Today was wierd. It started off brilliantly and ended little short of a disaster. On the way back while feeling particularly ineffectual and useless not to mention like a total failure, I had this moment of blinding clarity. An epifany even! As a broker one cannot live life in terms of years, months or even days. Nay, if one wishes to retain any modicum of sanity over the longer term one must live by the minute. We brokers epitomise the whole 'Living in the moment' concept. Think about it for a moment. Take today for instance. I was up at 7am, groggy as hell, eyes pink and gritty - a miserable bunch of minutes. Then we got into the car and drove to the station - very little traffic and good music. I caught a not particularly crowded train and got a place to sit by Dadar station - a good bunch of minutes. At Churchgate the first cab I caught agreed to take me to my office - one really good and freakishly rare minute. We had a normal start to the day, then one of my clients gave us a huge deal (brilliant moment) I got a couple of meetings fixed up for the coming days and all was well with the world. All in all a few rather good hours with some minutes of pure joy sprinkled in between. In the evening we all had a good chat, things started winding down - noting fabulous but nothing miserable either. Then towards the end just before quitting time, one meeting got cancelled, three more rejected, a client came back with really negative feedback and to top it all off I was informed that our competition managed to arrange a dinner meeting with a HUGE client that I had unsuccessfully been trying to crack for months. Trust me that was one of the most rotten hour's of my young life. I seriously considered chucking it all up and taking up teaching in Kindergarten! I was that miserable... Still am actually. Although there is a logical part of me that's saying, "Come on, stop beating yourself up, your day was good, its just the fag end that was bad." there still is a part of me that's saying "You've failed! He did it, you can't."

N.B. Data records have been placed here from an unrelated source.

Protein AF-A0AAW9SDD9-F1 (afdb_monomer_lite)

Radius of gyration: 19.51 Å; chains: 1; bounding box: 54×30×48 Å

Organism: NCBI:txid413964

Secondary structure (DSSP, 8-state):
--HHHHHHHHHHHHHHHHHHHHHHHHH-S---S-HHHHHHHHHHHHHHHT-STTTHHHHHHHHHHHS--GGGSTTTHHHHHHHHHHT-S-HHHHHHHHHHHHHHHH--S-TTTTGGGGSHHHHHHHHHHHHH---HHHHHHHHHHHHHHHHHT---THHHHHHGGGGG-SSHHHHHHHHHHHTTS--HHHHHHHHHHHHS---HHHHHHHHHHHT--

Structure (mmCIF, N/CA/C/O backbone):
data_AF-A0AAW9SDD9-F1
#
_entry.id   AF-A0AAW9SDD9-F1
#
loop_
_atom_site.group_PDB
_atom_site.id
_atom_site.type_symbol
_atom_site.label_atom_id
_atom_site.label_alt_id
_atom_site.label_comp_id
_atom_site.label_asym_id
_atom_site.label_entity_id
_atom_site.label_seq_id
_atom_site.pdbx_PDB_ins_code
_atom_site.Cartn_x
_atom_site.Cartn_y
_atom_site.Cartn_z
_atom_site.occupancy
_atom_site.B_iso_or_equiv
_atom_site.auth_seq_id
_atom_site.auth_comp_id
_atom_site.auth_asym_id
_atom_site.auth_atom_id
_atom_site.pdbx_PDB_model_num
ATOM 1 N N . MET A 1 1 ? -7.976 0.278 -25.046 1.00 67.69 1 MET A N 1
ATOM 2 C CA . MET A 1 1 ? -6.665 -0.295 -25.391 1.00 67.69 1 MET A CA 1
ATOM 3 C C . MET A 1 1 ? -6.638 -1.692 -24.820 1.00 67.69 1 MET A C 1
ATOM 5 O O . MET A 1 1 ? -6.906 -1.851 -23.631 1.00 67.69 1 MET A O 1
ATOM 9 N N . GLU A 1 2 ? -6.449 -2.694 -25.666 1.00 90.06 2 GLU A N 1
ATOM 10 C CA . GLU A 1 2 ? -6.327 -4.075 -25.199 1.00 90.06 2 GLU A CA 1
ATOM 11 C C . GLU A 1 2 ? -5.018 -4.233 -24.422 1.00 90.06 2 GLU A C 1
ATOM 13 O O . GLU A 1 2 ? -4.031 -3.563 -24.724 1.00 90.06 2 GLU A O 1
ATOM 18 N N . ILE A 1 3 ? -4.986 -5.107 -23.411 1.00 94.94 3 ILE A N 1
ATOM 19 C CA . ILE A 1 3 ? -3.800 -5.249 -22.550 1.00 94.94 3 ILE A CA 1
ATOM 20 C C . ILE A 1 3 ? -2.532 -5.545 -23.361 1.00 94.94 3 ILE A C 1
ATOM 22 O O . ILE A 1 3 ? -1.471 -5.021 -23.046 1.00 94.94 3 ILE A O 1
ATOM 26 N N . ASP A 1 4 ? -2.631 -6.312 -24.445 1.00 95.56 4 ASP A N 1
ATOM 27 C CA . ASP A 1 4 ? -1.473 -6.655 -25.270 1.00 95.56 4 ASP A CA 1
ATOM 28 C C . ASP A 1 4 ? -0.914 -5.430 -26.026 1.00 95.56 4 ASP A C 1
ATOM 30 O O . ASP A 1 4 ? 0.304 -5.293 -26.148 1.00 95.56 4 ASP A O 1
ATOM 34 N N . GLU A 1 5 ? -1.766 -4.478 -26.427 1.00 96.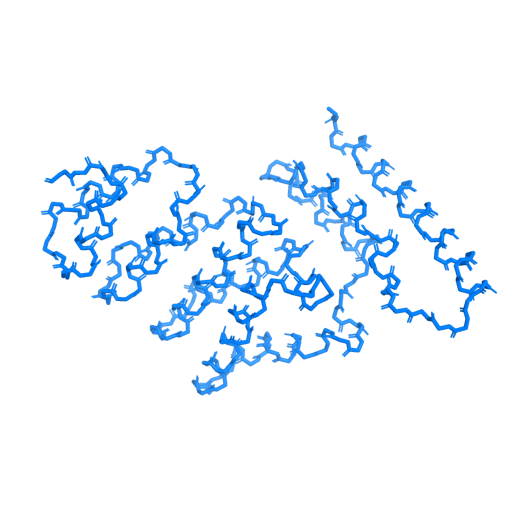44 5 GLU A N 1
ATOM 35 C CA . GLU A 1 5 ? -1.338 -3.185 -26.982 1.00 96.44 5 GLU A CA 1
ATOM 36 C C . GLU A 1 5 ? -0.607 -2.343 -25.928 1.00 96.44 5 GLU A C 1
ATOM 38 O O . GLU A 1 5 ? 0.445 -1.768 -26.219 1.00 96.44 5 GLU A O 1
ATOM 43 N N . VAL A 1 6 ? -1.117 -2.329 -24.687 1.00 97.19 6 VAL A N 1
ATOM 44 C CA . VAL A 1 6 ? -0.474 -1.637 -23.555 1.00 97.19 6 VAL A CA 1
ATOM 45 C C . VAL A 1 6 ? 0.935 -2.186 -23.327 1.00 97.19 6 VAL A C 1
ATOM 47 O O . VAL A 1 6 ? 1.880 -1.414 -23.181 1.00 97.19 6 VAL A O 1
ATOM 50 N N . LEU A 1 7 ? 1.102 -3.514 -23.313 1.00 97.56 7 LEU A N 1
ATOM 51 C CA . LEU A 1 7 ? 2.404 -4.149 -23.080 1.00 97.56 7 LEU A CA 1
ATOM 52 C C . LEU A 1 7 ? 3.404 -3.841 -24.204 1.00 97.56 7 LEU A C 1
ATOM 54 O O . LEU A 1 7 ? 4.591 -3.623 -23.943 1.00 97.56 7 LEU A O 1
ATOM 58 N N . VAL A 1 8 ? 2.939 -3.807 -25.457 1.00 97.38 8 VAL A N 1
ATOM 59 C CA . VAL A 1 8 ? 3.768 -3.408 -26.603 1.00 97.38 8 VAL A CA 1
ATOM 60 C C . VAL A 1 8 ? 4.219 -1.958 -26.454 1.00 97.38 8 VAL A C 1
ATOM 62 O O . VAL A 1 8 ? 5.402 -1.667 -26.640 1.00 97.38 8 VAL A O 1
ATOM 65 N N . GLU A 1 9 ? 3.310 -1.059 -26.089 1.00 97.88 9 GLU A N 1
ATOM 66 C CA . GLU A 1 9 ? 3.629 0.356 -25.916 1.00 97.88 9 GLU A CA 1
ATOM 67 C C . GLU A 1 9 ? 4.564 0.596 -24.724 1.00 97.88 9 GLU A C 1
ATOM 69 O O . GLU A 1 9 ? 5.574 1.286 -24.863 1.00 97.88 9 GLU A O 1
ATOM 74 N N . ALA A 1 10 ? 4.329 -0.069 -23.591 1.00 97.44 10 ALA A N 1
ATOM 75 C CA . ALA A 1 10 ? 5.223 -0.033 -22.436 1.00 97.44 10 ALA A CA 1
ATOM 76 C C . ALA A 1 10 ? 6.654 -0.450 -22.817 1.00 97.44 10 ALA A C 1
ATOM 78 O O . ALA A 1 10 ? 7.623 0.198 -22.420 1.00 97.44 10 ALA A O 1
ATOM 79 N N . LYS A 1 11 ? 6.808 -1.483 -23.654 1.00 97.50 11 LYS A N 1
ATOM 80 C CA . LYS A 1 11 ? 8.125 -1.912 -24.143 1.00 97.50 11 LYS A CA 1
ATOM 81 C C . LYS A 1 11 ? 8.796 -0.858 -25.030 1.00 97.50 11 LYS A C 1
ATOM 83 O O . LYS A 1 11 ? 10.005 -0.664 -24.914 1.00 97.50 11 LYS A O 1
ATOM 88 N N . LYS A 1 12 ? 8.044 -0.167 -25.894 1.00 97.62 12 LYS A N 1
ATOM 89 C CA . LYS A 1 12 ? 8.590 0.948 -26.691 1.00 97.62 12 LYS A CA 1
ATOM 90 C C . LYS A 1 12 ? 9.044 2.098 -25.796 1.00 97.62 12 LYS A C 1
ATOM 92 O O . LYS A 1 12 ? 10.121 2.640 -26.023 1.00 97.62 12 LYS A O 1
ATOM 97 N N . LEU A 1 13 ? 8.263 2.439 -24.770 1.00 97.44 13 LEU A N 1
ATOM 98 C CA . LEU A 1 13 ? 8.614 3.489 -23.811 1.00 97.44 13 LEU A CA 1
ATOM 99 C C . LEU A 1 13 ? 9.926 3.181 -23.081 1.00 97.44 13 LEU A C 1
ATOM 101 O O . LEU A 1 13 ? 10.750 4.082 -22.944 1.00 97.44 13 LEU A O 1
ATOM 105 N N . ILE A 1 14 ? 10.158 1.919 -22.702 1.00 95.88 14 ILE A N 1
ATOM 106 C CA . ILE A 1 14 ? 11.442 1.482 -22.127 1.00 95.88 14 ILE A CA 1
ATOM 107 C C . ILE A 1 14 ? 12.586 1.713 -23.124 1.00 95.88 14 ILE A C 1
ATOM 109 O O . ILE A 1 14 ? 13.570 2.358 -22.781 1.00 95.88 14 ILE A O 1
ATOM 113 N N . GLN A 1 15 ? 12.438 1.282 -24.381 1.00 96.25 15 GLN A N 1
ATOM 114 C CA . GLN A 1 15 ? 13.473 1.473 -25.413 1.00 96.25 15 GLN A CA 1
ATOM 115 C C . GLN A 1 15 ? 13.778 2.951 -25.697 1.00 96.25 15 GLN A C 1
ATOM 117 O O . GLN A 1 15 ? 14.916 3.313 -26.003 1.00 96.25 15 GLN A O 1
ATOM 122 N N . ILE A 1 16 ? 12.762 3.815 -25.633 1.00 95.44 16 ILE A N 1
ATOM 123 C CA . ILE A 1 16 ? 12.937 5.266 -25.751 1.00 95.44 16 ILE A CA 1
ATOM 124 C C . ILE A 1 16 ? 13.721 5.787 -24.543 1.00 95.44 16 ILE A C 1
ATOM 126 O O . ILE A 1 16 ? 14.714 6.488 -24.724 1.00 95.44 16 ILE A O 1
ATOM 130 N N . GLY A 1 17 ? 13.326 5.397 -23.330 1.00 92.38 17 GLY A N 1
ATOM 131 C CA . GLY A 1 17 ? 14.001 5.782 -22.093 1.00 92.38 17 GLY A CA 1
ATOM 132 C C . GLY A 1 17 ? 15.467 5.332 -22.033 1.00 92.38 17 GLY A C 1
ATOM 133 O O . GLY A 1 17 ? 16.324 6.106 -21.615 1.00 92.38 17 GLY A O 1
ATOM 134 N N . GLU A 1 18 ? 15.790 4.130 -22.519 1.00 92.00 18 GLU A N 1
ATOM 135 C CA . GLU A 1 18 ? 17.170 3.626 -22.641 1.00 92.00 18 GLU A CA 1
ATOM 136 C C . GLU A 1 18 ? 18.027 4.528 -23.541 1.00 92.00 18 GLU A C 1
ATOM 138 O O . GLU A 1 18 ? 19.144 4.906 -23.174 1.00 92.00 18 GLU A O 1
ATOM 143 N N . LYS A 1 19 ? 17.499 4.923 -24.708 1.00 91.31 19 LYS A N 1
ATOM 144 C CA . LYS A 1 19 ? 18.182 5.853 -25.622 1.00 91.31 19 LYS A CA 1
ATOM 145 C C . LYS A 1 19 ? 18.367 7.225 -24.980 1.00 91.31 19 LYS A C 1
ATOM 147 O O . LYS A 1 19 ? 19.480 7.751 -24.991 1.00 91.31 19 LYS A O 1
ATOM 152 N N . GLU A 1 20 ? 17.306 7.764 -24.373 1.00 88.94 20 GLU A N 1
ATOM 153 C CA . GLU A 1 20 ? 17.343 9.042 -23.656 1.00 88.94 20 GLU A CA 1
ATOM 154 C C . GLU A 1 20 ? 18.416 9.021 -22.560 1.00 88.94 20 GLU A C 1
ATOM 156 O O . GLU A 1 20 ? 19.197 9.965 -22.465 1.00 88.94 20 GLU A O 1
ATOM 161 N N . PHE A 1 21 ? 18.496 7.948 -21.764 1.00 87.19 21 PHE A N 1
ATOM 162 C CA . PHE A 1 21 ? 19.484 7.789 -20.696 1.00 87.19 21 PHE A CA 1
ATOM 163 C C . PHE A 1 21 ? 20.925 7.727 -21.223 1.00 87.19 21 PHE A C 1
ATOM 165 O O . PHE A 1 21 ? 21.815 8.368 -20.657 1.00 87.19 21 PHE A O 1
ATOM 172 N N . LEU A 1 22 ? 21.167 7.008 -22.324 1.00 85.50 22 LEU A N 1
ATOM 173 C CA . LEU A 1 22 ? 22.490 6.910 -22.948 1.00 85.50 22 LEU A CA 1
ATOM 174 C C . LEU A 1 22 ? 22.973 8.254 -23.507 1.00 85.50 22 LEU A C 1
ATOM 176 O O . LEU A 1 22 ? 24.102 8.661 -23.224 1.00 85.50 22 LEU A O 1
ATOM 180 N N . GLU A 1 23 ? 22.125 8.966 -24.254 1.00 84.44 23 GLU A N 1
ATOM 181 C CA . GLU A 1 23 ? 22.443 10.304 -24.776 1.00 84.44 23 GLU A CA 1
ATOM 182 C C . GLU A 1 23 ? 22.743 11.283 -23.642 1.00 84.44 23 GLU A C 1
ATOM 184 O O . GLU A 1 23 ? 23.707 12.053 -23.682 1.00 84.44 23 GLU A O 1
ATOM 189 N N . LYS A 1 24 ? 21.928 11.208 -22.591 1.00 80.88 24 LYS A N 1
ATOM 190 C CA . LYS A 1 24 ? 22.093 11.962 -21.361 1.00 80.88 24 LYS A CA 1
ATOM 191 C C . LYS A 1 24 ? 23.466 11.704 -20.735 1.00 80.88 24 LYS A C 1
ATOM 193 O O . LYS A 1 24 ? 24.234 12.654 -20.556 1.00 80.88 24 LYS A O 1
ATOM 198 N N . LYS A 1 25 ? 23.815 10.445 -20.462 1.00 76.69 25 LYS A N 1
ATOM 199 C CA . LYS A 1 25 ? 25.095 10.036 -19.855 1.00 76.69 25 LYS A CA 1
ATOM 200 C C . LYS A 1 25 ? 26.317 10.531 -20.637 1.00 76.69 25 LYS A C 1
ATOM 202 O O . LYS A 1 25 ? 27.335 10.857 -20.034 1.00 76.69 25 LYS A O 1
ATOM 207 N N . GLN A 1 26 ? 26.217 10.613 -21.964 1.00 73.62 26 GLN A N 1
ATOM 208 C CA . GLN A 1 26 ? 27.291 11.121 -22.824 1.00 73.62 26 GLN A CA 1
ATOM 209 C C . GLN A 1 26 ? 27.469 12.644 -22.730 1.00 73.62 26 GLN A C 1
ATOM 211 O O . GLN A 1 26 ? 28.587 13.137 -22.868 1.00 73.62 26 GLN A O 1
ATOM 216 N N . ARG A 1 27 ? 26.389 13.398 -22.488 1.00 66.94 27 ARG A N 1
ATOM 217 C CA . ARG A 1 27 ? 26.405 14.872 -22.464 1.00 66.94 27 ARG A CA 1
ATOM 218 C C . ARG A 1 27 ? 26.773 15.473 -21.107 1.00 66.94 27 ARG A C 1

Now, all of the good stuff that happened throughout the day has been overshadowed by a handful of incidents that through sheer bad luck didn't get dispursed over a healthy period but hit all at once. Therefore I say, live in the moment! Frankly I should have taken the time out to enjoy the first part of the day to the fullest, perhaps then I wouldn't be feeling so rotten now.

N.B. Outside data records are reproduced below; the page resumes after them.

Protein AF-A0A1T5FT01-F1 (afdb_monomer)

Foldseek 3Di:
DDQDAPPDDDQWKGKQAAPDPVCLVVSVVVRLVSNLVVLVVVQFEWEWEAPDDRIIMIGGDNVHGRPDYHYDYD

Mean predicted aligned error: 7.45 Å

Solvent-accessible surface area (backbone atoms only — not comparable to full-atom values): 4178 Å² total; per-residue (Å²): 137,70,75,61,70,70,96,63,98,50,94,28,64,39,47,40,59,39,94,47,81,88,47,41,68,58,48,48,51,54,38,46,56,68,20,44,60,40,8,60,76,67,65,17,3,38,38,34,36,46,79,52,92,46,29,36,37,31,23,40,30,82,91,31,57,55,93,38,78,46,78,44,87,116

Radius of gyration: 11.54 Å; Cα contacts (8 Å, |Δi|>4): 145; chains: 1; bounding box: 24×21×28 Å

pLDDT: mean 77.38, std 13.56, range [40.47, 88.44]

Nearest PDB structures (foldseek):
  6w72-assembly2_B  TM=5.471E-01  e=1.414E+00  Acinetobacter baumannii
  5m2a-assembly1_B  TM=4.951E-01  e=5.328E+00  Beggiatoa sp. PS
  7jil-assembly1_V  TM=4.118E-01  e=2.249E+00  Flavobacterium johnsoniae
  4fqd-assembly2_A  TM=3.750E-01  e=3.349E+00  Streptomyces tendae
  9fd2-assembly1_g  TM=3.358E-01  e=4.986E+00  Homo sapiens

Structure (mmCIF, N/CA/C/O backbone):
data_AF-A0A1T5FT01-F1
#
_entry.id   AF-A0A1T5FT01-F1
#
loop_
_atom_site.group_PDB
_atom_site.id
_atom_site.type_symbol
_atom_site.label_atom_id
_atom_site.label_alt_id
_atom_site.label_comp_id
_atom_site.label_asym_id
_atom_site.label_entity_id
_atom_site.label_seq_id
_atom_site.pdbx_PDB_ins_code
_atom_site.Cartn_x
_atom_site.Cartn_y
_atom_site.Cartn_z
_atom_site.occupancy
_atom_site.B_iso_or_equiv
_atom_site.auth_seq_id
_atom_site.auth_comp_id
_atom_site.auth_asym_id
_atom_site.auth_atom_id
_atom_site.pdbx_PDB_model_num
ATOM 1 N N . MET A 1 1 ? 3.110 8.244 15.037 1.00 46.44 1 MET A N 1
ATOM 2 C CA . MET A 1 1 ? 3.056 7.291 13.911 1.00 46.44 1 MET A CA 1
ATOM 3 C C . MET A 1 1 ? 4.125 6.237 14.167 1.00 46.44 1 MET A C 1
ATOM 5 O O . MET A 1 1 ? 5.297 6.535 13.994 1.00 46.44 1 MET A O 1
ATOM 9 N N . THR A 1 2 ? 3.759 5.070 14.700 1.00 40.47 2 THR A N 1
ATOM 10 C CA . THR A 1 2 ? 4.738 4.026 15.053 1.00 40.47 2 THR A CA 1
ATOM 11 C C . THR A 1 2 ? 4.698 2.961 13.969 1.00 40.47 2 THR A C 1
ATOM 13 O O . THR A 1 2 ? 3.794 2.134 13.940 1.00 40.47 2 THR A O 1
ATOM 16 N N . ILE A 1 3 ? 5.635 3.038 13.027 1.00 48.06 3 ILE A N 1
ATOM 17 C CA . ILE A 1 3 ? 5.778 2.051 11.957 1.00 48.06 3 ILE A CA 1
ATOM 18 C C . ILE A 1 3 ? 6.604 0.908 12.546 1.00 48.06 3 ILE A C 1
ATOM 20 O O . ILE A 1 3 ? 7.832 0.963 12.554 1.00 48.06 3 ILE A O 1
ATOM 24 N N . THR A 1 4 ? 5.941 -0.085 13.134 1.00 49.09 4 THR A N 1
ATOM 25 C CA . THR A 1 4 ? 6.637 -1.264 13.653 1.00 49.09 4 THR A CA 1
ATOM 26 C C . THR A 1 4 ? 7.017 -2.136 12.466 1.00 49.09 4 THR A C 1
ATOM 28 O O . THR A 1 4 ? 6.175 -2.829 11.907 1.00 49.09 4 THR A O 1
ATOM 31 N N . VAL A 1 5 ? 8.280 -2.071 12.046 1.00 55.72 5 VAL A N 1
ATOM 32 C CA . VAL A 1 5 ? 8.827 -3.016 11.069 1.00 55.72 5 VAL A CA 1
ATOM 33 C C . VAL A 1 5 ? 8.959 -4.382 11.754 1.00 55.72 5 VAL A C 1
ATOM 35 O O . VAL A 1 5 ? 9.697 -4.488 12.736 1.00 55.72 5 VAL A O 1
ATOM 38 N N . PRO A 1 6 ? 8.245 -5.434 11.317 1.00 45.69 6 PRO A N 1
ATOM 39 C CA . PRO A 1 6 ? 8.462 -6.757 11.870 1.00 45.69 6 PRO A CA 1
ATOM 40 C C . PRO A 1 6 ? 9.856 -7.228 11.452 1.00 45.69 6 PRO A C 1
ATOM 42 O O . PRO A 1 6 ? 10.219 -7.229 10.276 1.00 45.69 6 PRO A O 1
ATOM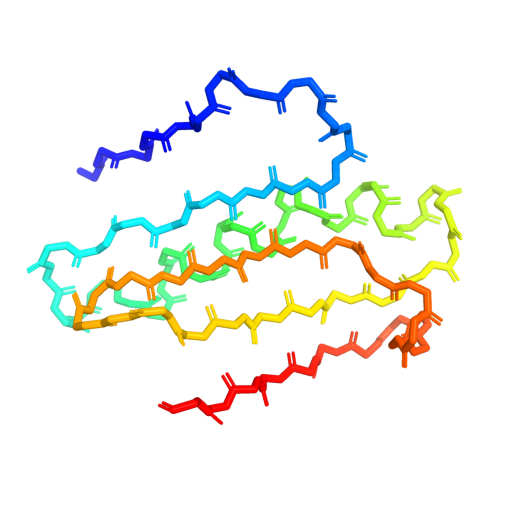 45 N N . THR A 1 7 ? 10.643 -7.617 12.447 1.00 43.69 7 THR A N 1
ATOM 46 C CA . THR A 1 7 ? 11.944 -8.279 12.342 1.00 43.69 7 THR A CA 1
ATOM 47 C C . THR A 1 7 ? 11.794 -9.671 11.722 1.00 43.69 7 THR A C 1
ATOM 49 O O . THR A 1 7 ? 11.923 -10.685 12.405 1.00 43.69 7 THR A O 1
ATOM 52 N N . ALA A 1 8 ? 11.496 -9.733 10.425 1.00 40.59 8 ALA A N 1
ATOM 53 C CA . ALA A 1 8 ? 11.565 -10.952 9.633 1.00 40.59 8 ALA A CA 1
ATOM 54 C C . ALA A 1 8 ? 12.179 -10.627 8.267 1.00 40.59 8 ALA A C 1
ATOM 56 O O . ALA A 1 8 ? 11.591 -9.959 7.421 1.00 40.59 8 ALA A O 1
ATOM 57 N N . SER A 1 9 ? 13.413 -11.086 8.109 1.00 41.91 9 SER A N 1
ATOM 58 C CA . SER A 1 9 ? 14.326 -10.935 6.983 1.00 41.91 9 SER A CA 1
ATOM 59 C C . SER A 1 9 ? 13.706 -11.285 5.622 1.00 41.91 9 SER A C 1
ATOM 61 O O . SER A 1 9 ? 13.833 -12.407 5.137 1.00 41.91 9 SER A O 1
ATOM 63 N N . SER A 1 10 ? 13.051 -10.328 4.965 1.00 50.94 10 SER A N 1
ATOM 64 C CA . SER A 1 10 ? 12.713 -10.404 3.539 1.00 50.94 10 SER A CA 1
ATOM 65 C C . SER A 1 10 ? 12.691 -8.992 2.939 1.00 50.94 10 SER A C 1
ATOM 67 O O . SER A 1 10 ? 11.798 -8.209 3.271 1.00 50.94 10 SER A O 1
ATOM 69 N N . PRO A 1 11 ? 13.668 -8.626 2.086 1.00 56.97 11 PRO A N 1
ATOM 70 C CA . PRO A 1 11 ? 13.716 -7.319 1.438 1.00 56.97 11 PRO A CA 1
ATOM 71 C C . PRO A 1 11 ? 12.537 -7.204 0.465 1.00 56.97 11 PRO A C 1
ATOM 73 O O . PRO A 1 11 ? 12.597 -7.673 -0.666 1.00 56.97 11 PRO A O 1
ATOM 76 N N . GLY A 1 12 ? 11.424 -6.644 0.937 1.00 67.62 12 GLY A N 1
ATOM 77 C CA . GLY A 1 12 ? 10.206 -6.507 0.142 1.00 67.62 12 GLY A CA 1
ATOM 78 C C . GLY A 1 12 ? 8.897 -6.744 0.886 1.00 67.62 12 GLY A C 1
ATOM 79 O O . GLY A 1 12 ? 7.879 -6.839 0.216 1.00 67.62 12 GLY A O 1
ATOM 80 N N . MET A 1 13 ? 8.875 -6.841 2.218 1.00 80.75 13 MET A N 1
ATOM 81 C CA . MET A 1 13 ? 7.637 -6.929 3.003 1.00 80.75 13 MET A CA 1
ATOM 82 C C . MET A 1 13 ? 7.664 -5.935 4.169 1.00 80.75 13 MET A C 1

To think that I actually wanted a high flying job in finance... what the heck was I thinking? Obvioulsy I too have some seriously delusional moments.... From now on I plan to enjoy the moments as they happen....Perhaps I shall retire early and write a book.
P.S. as I write this, I'm smacking my chops over the absolutely fabulous dinner my long suffering hubby put together for me... enjoying the minute to the fullest!!!! If he chose to throw his lot in with a neurotic, over stressed ,workaholic of a woman... well who am I to complain?